# Records shown
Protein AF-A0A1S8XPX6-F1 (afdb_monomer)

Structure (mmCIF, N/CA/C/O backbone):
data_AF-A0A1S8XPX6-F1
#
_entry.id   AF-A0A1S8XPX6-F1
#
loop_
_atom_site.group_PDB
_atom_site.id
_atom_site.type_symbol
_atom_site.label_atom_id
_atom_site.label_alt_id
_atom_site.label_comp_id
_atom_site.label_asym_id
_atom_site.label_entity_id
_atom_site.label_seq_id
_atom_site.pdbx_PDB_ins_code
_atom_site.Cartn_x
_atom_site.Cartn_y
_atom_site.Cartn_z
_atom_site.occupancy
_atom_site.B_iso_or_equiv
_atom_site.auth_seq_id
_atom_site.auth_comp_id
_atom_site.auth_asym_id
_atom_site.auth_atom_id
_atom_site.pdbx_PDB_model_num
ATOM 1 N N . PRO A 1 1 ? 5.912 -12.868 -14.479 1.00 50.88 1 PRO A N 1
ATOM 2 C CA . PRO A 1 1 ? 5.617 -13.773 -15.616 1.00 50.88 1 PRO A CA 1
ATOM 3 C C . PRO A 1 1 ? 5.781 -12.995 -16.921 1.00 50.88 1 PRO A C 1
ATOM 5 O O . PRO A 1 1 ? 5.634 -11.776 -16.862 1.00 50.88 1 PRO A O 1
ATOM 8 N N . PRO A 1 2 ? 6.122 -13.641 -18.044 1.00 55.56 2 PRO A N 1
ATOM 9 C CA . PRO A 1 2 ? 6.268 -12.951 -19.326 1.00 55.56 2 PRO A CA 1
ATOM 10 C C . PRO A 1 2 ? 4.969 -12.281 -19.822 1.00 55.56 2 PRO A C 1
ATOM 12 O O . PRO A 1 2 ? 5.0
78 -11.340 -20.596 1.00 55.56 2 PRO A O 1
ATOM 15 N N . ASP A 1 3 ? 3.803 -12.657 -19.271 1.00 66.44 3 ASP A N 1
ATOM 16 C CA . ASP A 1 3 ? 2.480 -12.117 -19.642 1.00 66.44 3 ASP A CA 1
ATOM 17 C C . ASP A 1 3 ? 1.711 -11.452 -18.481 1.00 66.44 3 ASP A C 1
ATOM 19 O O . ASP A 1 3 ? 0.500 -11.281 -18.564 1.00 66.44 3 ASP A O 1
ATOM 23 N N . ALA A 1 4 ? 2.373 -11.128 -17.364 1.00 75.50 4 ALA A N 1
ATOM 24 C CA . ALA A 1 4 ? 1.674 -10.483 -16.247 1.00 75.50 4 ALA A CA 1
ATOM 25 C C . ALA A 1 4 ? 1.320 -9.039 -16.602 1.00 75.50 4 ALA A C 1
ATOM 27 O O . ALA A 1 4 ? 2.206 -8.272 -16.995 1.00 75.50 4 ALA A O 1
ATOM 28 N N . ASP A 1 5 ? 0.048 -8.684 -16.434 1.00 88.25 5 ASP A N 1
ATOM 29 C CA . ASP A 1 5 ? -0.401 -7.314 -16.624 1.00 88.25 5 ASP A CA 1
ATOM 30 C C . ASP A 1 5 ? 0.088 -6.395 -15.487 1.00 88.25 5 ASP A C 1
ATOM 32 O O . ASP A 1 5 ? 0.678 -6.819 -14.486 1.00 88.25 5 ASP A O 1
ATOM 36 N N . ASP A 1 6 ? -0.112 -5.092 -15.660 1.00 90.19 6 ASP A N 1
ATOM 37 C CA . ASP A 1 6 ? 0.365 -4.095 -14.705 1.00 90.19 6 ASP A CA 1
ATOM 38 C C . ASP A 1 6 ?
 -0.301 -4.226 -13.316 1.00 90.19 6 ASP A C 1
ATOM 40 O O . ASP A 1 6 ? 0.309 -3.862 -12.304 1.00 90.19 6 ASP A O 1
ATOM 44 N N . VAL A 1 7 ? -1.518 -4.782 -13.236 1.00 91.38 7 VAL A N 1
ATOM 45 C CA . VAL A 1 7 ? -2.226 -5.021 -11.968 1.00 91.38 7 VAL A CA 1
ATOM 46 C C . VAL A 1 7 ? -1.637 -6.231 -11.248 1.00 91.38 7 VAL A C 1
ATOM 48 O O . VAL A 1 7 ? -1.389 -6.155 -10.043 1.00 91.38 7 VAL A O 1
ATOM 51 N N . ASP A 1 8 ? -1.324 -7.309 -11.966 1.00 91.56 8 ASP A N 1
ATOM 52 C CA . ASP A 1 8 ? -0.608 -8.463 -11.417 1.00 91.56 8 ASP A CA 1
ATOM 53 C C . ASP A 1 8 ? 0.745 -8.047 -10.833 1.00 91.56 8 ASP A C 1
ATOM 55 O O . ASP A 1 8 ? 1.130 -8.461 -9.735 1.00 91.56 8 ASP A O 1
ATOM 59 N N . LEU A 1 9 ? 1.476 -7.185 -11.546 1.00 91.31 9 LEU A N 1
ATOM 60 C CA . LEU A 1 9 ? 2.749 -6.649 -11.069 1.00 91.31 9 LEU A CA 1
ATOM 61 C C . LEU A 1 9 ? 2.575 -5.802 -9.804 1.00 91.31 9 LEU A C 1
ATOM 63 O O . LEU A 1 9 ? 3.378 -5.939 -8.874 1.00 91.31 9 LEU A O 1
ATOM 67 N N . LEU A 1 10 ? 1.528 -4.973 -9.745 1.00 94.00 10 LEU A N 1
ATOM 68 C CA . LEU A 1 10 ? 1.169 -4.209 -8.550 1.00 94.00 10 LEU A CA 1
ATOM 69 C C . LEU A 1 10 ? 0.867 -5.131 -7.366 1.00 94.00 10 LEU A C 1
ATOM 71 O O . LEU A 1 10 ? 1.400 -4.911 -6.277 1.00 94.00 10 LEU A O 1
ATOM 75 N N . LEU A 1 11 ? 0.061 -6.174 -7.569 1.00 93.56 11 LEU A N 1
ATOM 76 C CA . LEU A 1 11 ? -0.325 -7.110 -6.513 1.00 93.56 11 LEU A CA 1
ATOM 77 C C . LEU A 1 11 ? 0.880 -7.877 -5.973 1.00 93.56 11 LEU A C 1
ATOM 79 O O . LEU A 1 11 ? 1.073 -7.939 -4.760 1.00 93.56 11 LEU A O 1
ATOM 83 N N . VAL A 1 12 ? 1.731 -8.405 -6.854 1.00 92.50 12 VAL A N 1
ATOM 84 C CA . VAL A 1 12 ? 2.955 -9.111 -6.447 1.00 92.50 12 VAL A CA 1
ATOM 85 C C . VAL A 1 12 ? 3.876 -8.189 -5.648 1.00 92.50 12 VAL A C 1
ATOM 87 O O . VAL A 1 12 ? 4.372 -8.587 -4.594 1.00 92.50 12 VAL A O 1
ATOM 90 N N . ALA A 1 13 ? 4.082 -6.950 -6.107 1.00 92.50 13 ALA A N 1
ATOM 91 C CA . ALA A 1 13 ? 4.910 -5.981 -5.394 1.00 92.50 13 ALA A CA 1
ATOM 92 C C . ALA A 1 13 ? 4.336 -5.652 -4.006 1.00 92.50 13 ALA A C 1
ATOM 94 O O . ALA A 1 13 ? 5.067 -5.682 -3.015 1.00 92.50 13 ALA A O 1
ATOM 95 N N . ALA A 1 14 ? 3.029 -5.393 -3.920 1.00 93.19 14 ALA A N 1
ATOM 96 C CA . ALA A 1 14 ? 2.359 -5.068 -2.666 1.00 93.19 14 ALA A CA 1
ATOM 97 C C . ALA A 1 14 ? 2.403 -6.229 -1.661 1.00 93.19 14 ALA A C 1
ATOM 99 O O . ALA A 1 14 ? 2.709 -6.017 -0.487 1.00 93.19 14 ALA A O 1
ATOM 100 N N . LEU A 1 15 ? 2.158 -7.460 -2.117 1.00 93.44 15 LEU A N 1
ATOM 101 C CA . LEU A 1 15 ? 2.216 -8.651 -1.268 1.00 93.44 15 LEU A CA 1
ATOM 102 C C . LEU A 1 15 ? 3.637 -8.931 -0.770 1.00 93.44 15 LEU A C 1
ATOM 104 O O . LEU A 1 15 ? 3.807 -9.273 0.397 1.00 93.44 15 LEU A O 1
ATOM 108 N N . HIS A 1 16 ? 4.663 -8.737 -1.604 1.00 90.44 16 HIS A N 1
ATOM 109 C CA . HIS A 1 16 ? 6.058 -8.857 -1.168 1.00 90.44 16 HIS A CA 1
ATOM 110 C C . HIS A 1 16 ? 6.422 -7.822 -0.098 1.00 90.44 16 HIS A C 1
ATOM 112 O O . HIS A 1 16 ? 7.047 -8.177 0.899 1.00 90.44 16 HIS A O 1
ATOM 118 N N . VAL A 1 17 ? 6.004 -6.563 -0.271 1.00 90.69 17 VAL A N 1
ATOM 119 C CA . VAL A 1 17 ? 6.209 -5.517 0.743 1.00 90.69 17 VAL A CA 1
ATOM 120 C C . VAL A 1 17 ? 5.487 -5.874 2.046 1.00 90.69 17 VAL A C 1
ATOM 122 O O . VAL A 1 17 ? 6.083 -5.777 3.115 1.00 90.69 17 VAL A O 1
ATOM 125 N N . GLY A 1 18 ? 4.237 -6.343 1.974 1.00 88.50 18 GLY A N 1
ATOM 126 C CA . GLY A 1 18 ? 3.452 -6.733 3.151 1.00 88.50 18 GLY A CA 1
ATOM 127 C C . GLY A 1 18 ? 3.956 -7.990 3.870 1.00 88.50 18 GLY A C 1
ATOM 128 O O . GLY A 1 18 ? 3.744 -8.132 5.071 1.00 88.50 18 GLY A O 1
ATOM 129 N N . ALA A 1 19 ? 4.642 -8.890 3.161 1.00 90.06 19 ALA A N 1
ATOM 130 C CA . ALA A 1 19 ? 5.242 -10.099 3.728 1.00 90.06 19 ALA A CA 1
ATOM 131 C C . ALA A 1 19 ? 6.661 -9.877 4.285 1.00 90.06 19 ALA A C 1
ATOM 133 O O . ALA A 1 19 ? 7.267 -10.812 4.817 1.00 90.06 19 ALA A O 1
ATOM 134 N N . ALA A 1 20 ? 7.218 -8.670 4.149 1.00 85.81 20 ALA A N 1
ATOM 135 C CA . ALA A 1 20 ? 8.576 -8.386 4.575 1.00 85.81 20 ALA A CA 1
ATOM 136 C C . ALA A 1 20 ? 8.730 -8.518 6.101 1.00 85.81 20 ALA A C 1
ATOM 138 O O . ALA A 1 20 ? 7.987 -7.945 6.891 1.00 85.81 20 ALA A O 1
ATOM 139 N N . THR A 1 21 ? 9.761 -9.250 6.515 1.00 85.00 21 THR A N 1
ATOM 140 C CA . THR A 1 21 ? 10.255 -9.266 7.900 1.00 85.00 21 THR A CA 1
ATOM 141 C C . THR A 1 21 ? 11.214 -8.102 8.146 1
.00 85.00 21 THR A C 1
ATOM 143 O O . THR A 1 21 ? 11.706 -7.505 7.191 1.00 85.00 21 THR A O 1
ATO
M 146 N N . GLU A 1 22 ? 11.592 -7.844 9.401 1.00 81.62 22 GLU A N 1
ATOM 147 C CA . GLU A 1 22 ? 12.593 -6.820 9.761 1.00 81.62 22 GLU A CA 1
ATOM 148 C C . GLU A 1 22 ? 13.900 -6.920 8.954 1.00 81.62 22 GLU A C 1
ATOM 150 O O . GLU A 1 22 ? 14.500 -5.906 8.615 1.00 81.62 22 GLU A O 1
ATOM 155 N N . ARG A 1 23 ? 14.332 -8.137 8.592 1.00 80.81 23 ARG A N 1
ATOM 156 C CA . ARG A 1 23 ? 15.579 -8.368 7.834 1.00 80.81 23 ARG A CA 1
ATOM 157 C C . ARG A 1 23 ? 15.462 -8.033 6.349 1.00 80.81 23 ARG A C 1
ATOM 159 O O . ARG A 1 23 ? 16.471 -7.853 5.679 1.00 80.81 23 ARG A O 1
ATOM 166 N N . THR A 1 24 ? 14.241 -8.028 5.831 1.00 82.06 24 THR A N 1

# Task goal
Using only the listing above, restate exactly the lines from the line containing "ATOM 108 N N" through the line containing "ATOM 140 C CA", both included.

# Written response
ATOM 108 N N . HIS A 1 16 ? 4.663 -8.737 -1.604 1.00 90.44 16 HIS A N 1
ATOM 109 C CA . HIS A 1 16 ? 6.058 -8.857 -1.168 1.00 90.44 16 HIS A CA 1
ATOM 110 C C . HIS A 1 16 ? 6.422 -7.822 -0.098 1.00 90.44 16 HIS A C 1
ATOM 112 O O . HIS A 1 16 ? 7.047 -8.177 0.899 1.00 90.44 16 HIS A O 1
ATOM 118 N N . VAL A 1 17 ? 6.004 -6.563 -0.271 1.00 90.69 17 VAL A N 1
ATOM 119 C CA . VAL A 1 17 ? 6.209 -5.517 0.743 1.00 90.69 17 VAL A CA 1
ATOM 120 C C . VAL A 1 17 ? 5.487 -5.874 2.046 1.00 90.69 17 VAL A C 1
ATOM 122 O O . VAL A 1 17 ? 6.083 -5.777 3.115 1.00 90.69 17 VAL A O 1
ATOM 125 N N . GLY A 1 18 ? 4.237 -6.343 1.974 1.00 88.50 18 GLY A N 1
ATOM 126 C CA . GLY A 1 18 ? 3.452 -6.733 3.151 1.00 88.50 18 GLY A CA 1
ATOM 127 C C . GLY A 1 18 ? 3.956 -7.990 3.870 1.00 88.50 18 GLY A C 1
ATOM 128 O O . GLY A 1 18 ? 3.744 -8.132 5.071 1.00 88.50 18 GLY A O 1
ATOM 129 N N . ALA A 1 19 ? 4.642 -8.890 3.161 1.00 90.06 19 ALA A N 1
ATOM 130 C CA . ALA A 1 19 ? 5.242 -10.099 3.728 1.00 90.06 19 ALA A CA 1
ATOM 131 C C . ALA A 1 19 ? 6.661 -9.877 4.285 1.00 90.06 19 ALA A C 1
ATOM 133 O O . ALA A 1 19 ? 7.267 -10.812 4.817 1.00 90.06 19 ALA A O 1
ATOM 134 N N . ALA A 1 20 ? 7.218 -8.670 4.149 1.00 85.81 20 ALA A N 1
ATOM 135 C CA . ALA A 1 20 ? 8.576 -8.386 4.575 1.00 85.81 20 ALA A CA 1
ATOM 136 C C . ALA A 1 20 ? 8.730 -8.518 6.101 1.00 85.81 20 ALA A C 1
ATOM 138 O O . ALA A 1 20 ? 7.987 -7.945 6.891 1.00 85.81 20 ALA A O 1
ATOM 139 N N . THR A 1 21 ? 9.761 -9.250 6.515 1.00 85.00 21 THR A N 1
ATOM 140 C CA . THR A 1 21 ? 10.255 -9.266 7.900 1.00 85.00 21 THR A CA 1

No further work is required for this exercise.